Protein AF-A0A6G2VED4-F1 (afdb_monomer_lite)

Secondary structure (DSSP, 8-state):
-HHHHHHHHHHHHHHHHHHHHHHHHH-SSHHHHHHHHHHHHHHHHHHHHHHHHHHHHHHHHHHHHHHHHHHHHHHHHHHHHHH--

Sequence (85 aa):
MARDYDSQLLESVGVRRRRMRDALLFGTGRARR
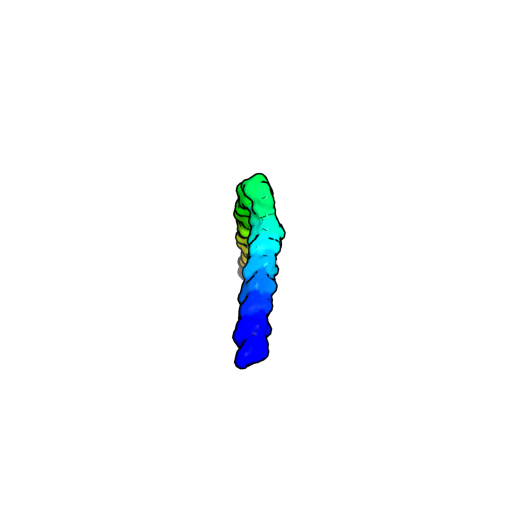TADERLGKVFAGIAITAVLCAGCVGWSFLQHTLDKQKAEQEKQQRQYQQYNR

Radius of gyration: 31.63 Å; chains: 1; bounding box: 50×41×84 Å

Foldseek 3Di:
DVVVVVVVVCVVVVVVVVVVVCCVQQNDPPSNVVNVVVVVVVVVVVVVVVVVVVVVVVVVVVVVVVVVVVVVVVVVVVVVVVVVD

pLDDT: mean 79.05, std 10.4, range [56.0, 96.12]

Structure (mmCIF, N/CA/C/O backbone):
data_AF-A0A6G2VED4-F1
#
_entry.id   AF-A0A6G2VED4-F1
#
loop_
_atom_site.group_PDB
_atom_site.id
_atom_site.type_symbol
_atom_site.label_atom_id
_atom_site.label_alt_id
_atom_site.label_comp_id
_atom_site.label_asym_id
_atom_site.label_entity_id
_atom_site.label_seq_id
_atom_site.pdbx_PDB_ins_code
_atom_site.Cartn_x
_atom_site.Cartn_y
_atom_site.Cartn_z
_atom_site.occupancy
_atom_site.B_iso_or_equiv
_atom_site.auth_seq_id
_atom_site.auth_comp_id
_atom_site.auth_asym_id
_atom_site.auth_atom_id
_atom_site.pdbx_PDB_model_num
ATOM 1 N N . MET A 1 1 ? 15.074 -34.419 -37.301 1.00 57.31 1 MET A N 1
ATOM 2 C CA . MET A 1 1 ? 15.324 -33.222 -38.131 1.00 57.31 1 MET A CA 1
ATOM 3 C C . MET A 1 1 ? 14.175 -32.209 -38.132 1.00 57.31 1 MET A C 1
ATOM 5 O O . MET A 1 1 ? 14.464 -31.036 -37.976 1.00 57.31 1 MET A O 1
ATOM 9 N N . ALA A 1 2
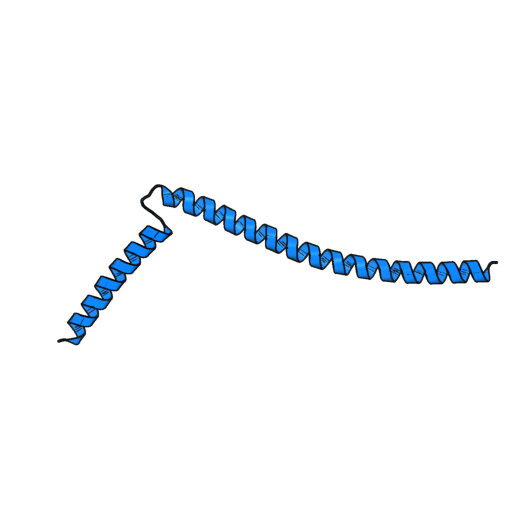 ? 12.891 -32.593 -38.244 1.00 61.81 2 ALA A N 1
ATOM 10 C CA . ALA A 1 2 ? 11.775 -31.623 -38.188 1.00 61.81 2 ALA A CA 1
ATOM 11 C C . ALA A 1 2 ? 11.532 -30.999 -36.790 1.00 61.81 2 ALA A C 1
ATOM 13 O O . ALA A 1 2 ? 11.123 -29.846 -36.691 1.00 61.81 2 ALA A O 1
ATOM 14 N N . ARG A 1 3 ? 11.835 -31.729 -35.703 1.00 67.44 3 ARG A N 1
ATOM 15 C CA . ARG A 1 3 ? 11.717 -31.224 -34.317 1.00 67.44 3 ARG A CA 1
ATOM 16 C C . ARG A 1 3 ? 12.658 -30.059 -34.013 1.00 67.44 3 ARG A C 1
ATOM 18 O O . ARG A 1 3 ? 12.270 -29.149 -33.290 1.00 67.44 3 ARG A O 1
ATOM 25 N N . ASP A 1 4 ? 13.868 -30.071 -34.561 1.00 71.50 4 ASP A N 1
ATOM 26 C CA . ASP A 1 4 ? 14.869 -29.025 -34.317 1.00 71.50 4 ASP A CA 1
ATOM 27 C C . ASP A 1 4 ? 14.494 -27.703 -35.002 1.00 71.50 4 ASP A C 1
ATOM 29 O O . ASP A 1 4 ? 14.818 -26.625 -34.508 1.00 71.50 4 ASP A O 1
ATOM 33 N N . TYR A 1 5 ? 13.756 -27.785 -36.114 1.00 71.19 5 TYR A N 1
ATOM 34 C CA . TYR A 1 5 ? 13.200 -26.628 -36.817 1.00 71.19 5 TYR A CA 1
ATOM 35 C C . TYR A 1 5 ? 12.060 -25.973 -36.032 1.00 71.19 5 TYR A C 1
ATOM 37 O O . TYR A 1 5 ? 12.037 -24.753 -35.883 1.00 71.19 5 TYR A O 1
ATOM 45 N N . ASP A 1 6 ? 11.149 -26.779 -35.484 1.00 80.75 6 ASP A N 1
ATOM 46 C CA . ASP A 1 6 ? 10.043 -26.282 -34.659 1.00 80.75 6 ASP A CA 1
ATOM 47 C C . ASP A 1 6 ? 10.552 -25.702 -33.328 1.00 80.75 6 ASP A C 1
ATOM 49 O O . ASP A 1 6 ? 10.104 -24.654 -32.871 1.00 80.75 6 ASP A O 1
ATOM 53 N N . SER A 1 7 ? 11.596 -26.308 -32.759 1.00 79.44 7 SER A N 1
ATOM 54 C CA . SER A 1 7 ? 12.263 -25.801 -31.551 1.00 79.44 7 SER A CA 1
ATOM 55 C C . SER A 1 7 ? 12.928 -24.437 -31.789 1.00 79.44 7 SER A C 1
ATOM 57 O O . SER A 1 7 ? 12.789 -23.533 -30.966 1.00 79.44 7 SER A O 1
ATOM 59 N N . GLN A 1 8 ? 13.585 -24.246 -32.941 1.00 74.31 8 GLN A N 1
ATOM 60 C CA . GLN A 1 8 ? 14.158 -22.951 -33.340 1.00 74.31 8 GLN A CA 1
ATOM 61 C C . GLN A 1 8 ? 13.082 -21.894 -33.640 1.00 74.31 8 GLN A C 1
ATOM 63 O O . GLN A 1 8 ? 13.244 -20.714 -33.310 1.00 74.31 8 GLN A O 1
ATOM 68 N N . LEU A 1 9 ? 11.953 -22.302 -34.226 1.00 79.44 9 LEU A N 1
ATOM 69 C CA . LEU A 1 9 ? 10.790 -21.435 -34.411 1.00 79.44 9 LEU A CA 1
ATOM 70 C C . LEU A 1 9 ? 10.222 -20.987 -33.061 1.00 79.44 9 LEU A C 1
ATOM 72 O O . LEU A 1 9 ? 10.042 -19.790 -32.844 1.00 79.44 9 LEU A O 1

◇ ◇ ◇ ◇ ◇

## INSTRUCTIONS TO FOLLOW
The reply must hold every line above exactly as written and none of the pictures.

## EXERCISE SOLUTION
Protein AF-A0A6G2VED4-F1 (afdb_monomer_lite)

Secondary structure (DSSP, 8-state):
-HHHHHHHHHHHHHHHHHHHHHHHHH-SSHHHHHHHHHHHHHHHHHHHHHHHHHHHHHHHHHHHHHHHHHHHHHHHHHHHHHH--

Sequence (85 aa):
MARDYDSQLLESVGVRRRRMRDALLFGTGRARR
TADERLGKVFAGIAITAVLCAGCVGWSFLQHTLDKQKAEQEKQQRQYQQYNR

Radius of gyration: 31.63 Å; chains: 1; bounding box: 50×41×84 Å

Foldseek 3Di:
DVVVVVVVVCVVVVVVVVVVVCCVQQNDPPSNVVNVVVVVVVVVVVVVVVVVVVVVVVVVVVVVVVVVVVVVVVVVVVVVVVVVD

pLDDT: mean 79.05, std 10.4, range [56.0, 96.12]

Structure (mmCIF, N/CA/C/O backbone):
data_AF-A0A6G2VED4-F1
#
_entry.id   AF-A0A6G2VED4-F1
#
loop_
_atom_site.group_PDB
_atom_site.id
_atom_site.type_symbol
_atom_site.label_atom_id
_atom_site.label_alt_id
_atom_site.label_comp_id
_atom_site.label_asym_id
_atom_site.label_entity_id
_atom_site.label_seq_id
_atom_site.pdbx_PDB_ins_code
_atom_site.Cartn_x
_atom_site.Cartn_y
_atom_site.Cartn_z
_atom_site.occupancy
_atom_site.B_iso_or_equiv
_atom_site.auth_seq_id
_atom_site.auth_comp_id
_atom_site.auth_asym_id
_atom_site.auth_atom_id
_atom_site.pdbx_PDB_model_num
ATOM 1 N N . MET A 1 1 ? 15.074 -34.419 -37.301 1.00 57.31 1 MET A N 1
ATOM 2 C CA . MET A 1 1 ? 15.324 -33.222 -38.131 1.00 57.31 1 MET A CA 1
ATOM 3 C C . MET A 1 1 ? 14.175 -32.209 -38.132 1.00 57.31 1 MET A C 1
ATOM 5 O O . MET A 1 1 ? 14.464 -31.036 -37.976 1.00 57.31 1 MET A O 1
ATOM 9 N N . ALA A 1 2
 ? 12.891 -32.593 -38.244 1.00 61.81 2 ALA A N 1
ATOM 10 C CA . ALA A 1 2 ? 11.775 -31.623 -38.188 1.00 61.81 2 ALA A CA 1
ATOM 11 C C . ALA A 1 2 ? 11.532 -30.999 -36.790 1.00 61.81 2 ALA A C 1
ATOM 13 O O . ALA A 1 2 ? 11.123 -29.846 -36.691 1.00 61.81 2 ALA A O 1
ATOM 14 N N . ARG A 1 3 ? 11.835 -31.729 -35.703 1.00 67.44 3 ARG A N 1
ATOM 15 C CA . ARG A 1 3 ? 11.717 -31.224 -34.317 1.00 67.44 3 ARG A CA 1
ATOM 16 C C . ARG A 1 3 ? 12.658 -30.059 -34.013 1.00 67.44 3 ARG A C 1
ATOM 18 O O . ARG A 1 3 ? 12.270 -29.149 -33.290 1.00 67.44 3 ARG A O 1
ATOM 25 N N . ASP A 1 4 ? 13.868 -30.071 -34.561 1.00 71.50 4 ASP A N 1
ATOM 26 C CA . ASP A 1 4 ? 14.869 -29.025 -34.317 1.00 71.50 4 ASP A CA 1
ATOM 27 C C . ASP A 1 4 ? 14.494 -27.703 -35.002 1.00 71.50 4 ASP A C 1
ATOM 29 O O . ASP A 1 4 ? 14.818 -26.625 -34.508 1.00 71.50 4 ASP A O 1
ATOM 33 N N . TYR A 1 5 ? 13.756 -27.785 -36.114 1.00 71.19 5 TYR A N 1
ATOM 34 C CA . TYR A 1 5 ? 13.200 -26.628 -36.817 1.00 71.19 5 TYR A CA 1
ATOM 35 C C . TYR A 1 5 ? 12.060 -25.973 -36.032 1.00 71.19 5 TYR A C 1
ATOM 37 O O . TYR A 1 5 ? 12.037 -24.753 -35.883 1.00 71.19 5 TYR A O 1
ATOM 45 N N . ASP A 1 6 ? 11.149 -26.779 -35.484 1.00 80.75 6 ASP A N 1
ATOM 46 C CA . ASP A 1 6 ? 10.043 -26.282 -34.659 1.00 80.75 6 ASP A CA 1
ATOM 47 C C . ASP A 1 6 ? 10.552 -25.702 -33.328 1.00 80.75 6 ASP A C 1
ATOM 49 O O . ASP A 1 6 ? 10.104 -24.654 -32.871 1.00 80.75 6 ASP A O 1
ATOM 53 N N . SER A 1 7 ? 11.596 -26.308 -32.759 1.00 79.44 7 SER A N 1
ATOM 54 C CA . SER A 1 7 ? 12.263 -25.801 -31.551 1.00 79.44 7 SER A CA 1
ATOM 55 C C . SER A 1 7 ? 12.928 -24.437 -31.789 1.00 79.44 7 SER A C 1
ATOM 57 O O . SER A 1 7 ? 12.789 -23.533 -30.966 1.00 79.44 7 SER A O 1
ATOM 59 N N . GLN A 1 8 ? 13.585 -24.246 -32.941 1.00 74.31 8 GLN A N 1
ATOM 60 C CA . GLN A 1 8 ? 14.158 -22.951 -33.340 1.00 74.31 8 GLN A CA 1
ATOM 61 C C . GLN A 1 8 ? 13.082 -21.894 -33.640 1.00 74.31 8 GLN A C 1
ATOM 63 O O . GLN A 1 8 ? 13.244 -20.714 -33.310 1.00 74.31 8 GLN A O 1
ATOM 68 N N . LEU A 1 9 ? 11.953 -22.302 -34.226 1.00 79.44 9 LEU A N 1
ATOM 69 C CA . LEU A 1 9 ? 10.790 -21.435 -34.411 1.00 79.44 9 LEU A CA 1
ATOM 70 C C . LEU A 1 9 ? 10.222 -20.987 -33.061 1.00 79.44 9 LEU A C 1
ATOM 72 O O . LEU A 1 9 ? 10.042 -19.790 -32.844 1.00 79.44 9 LEU A O 1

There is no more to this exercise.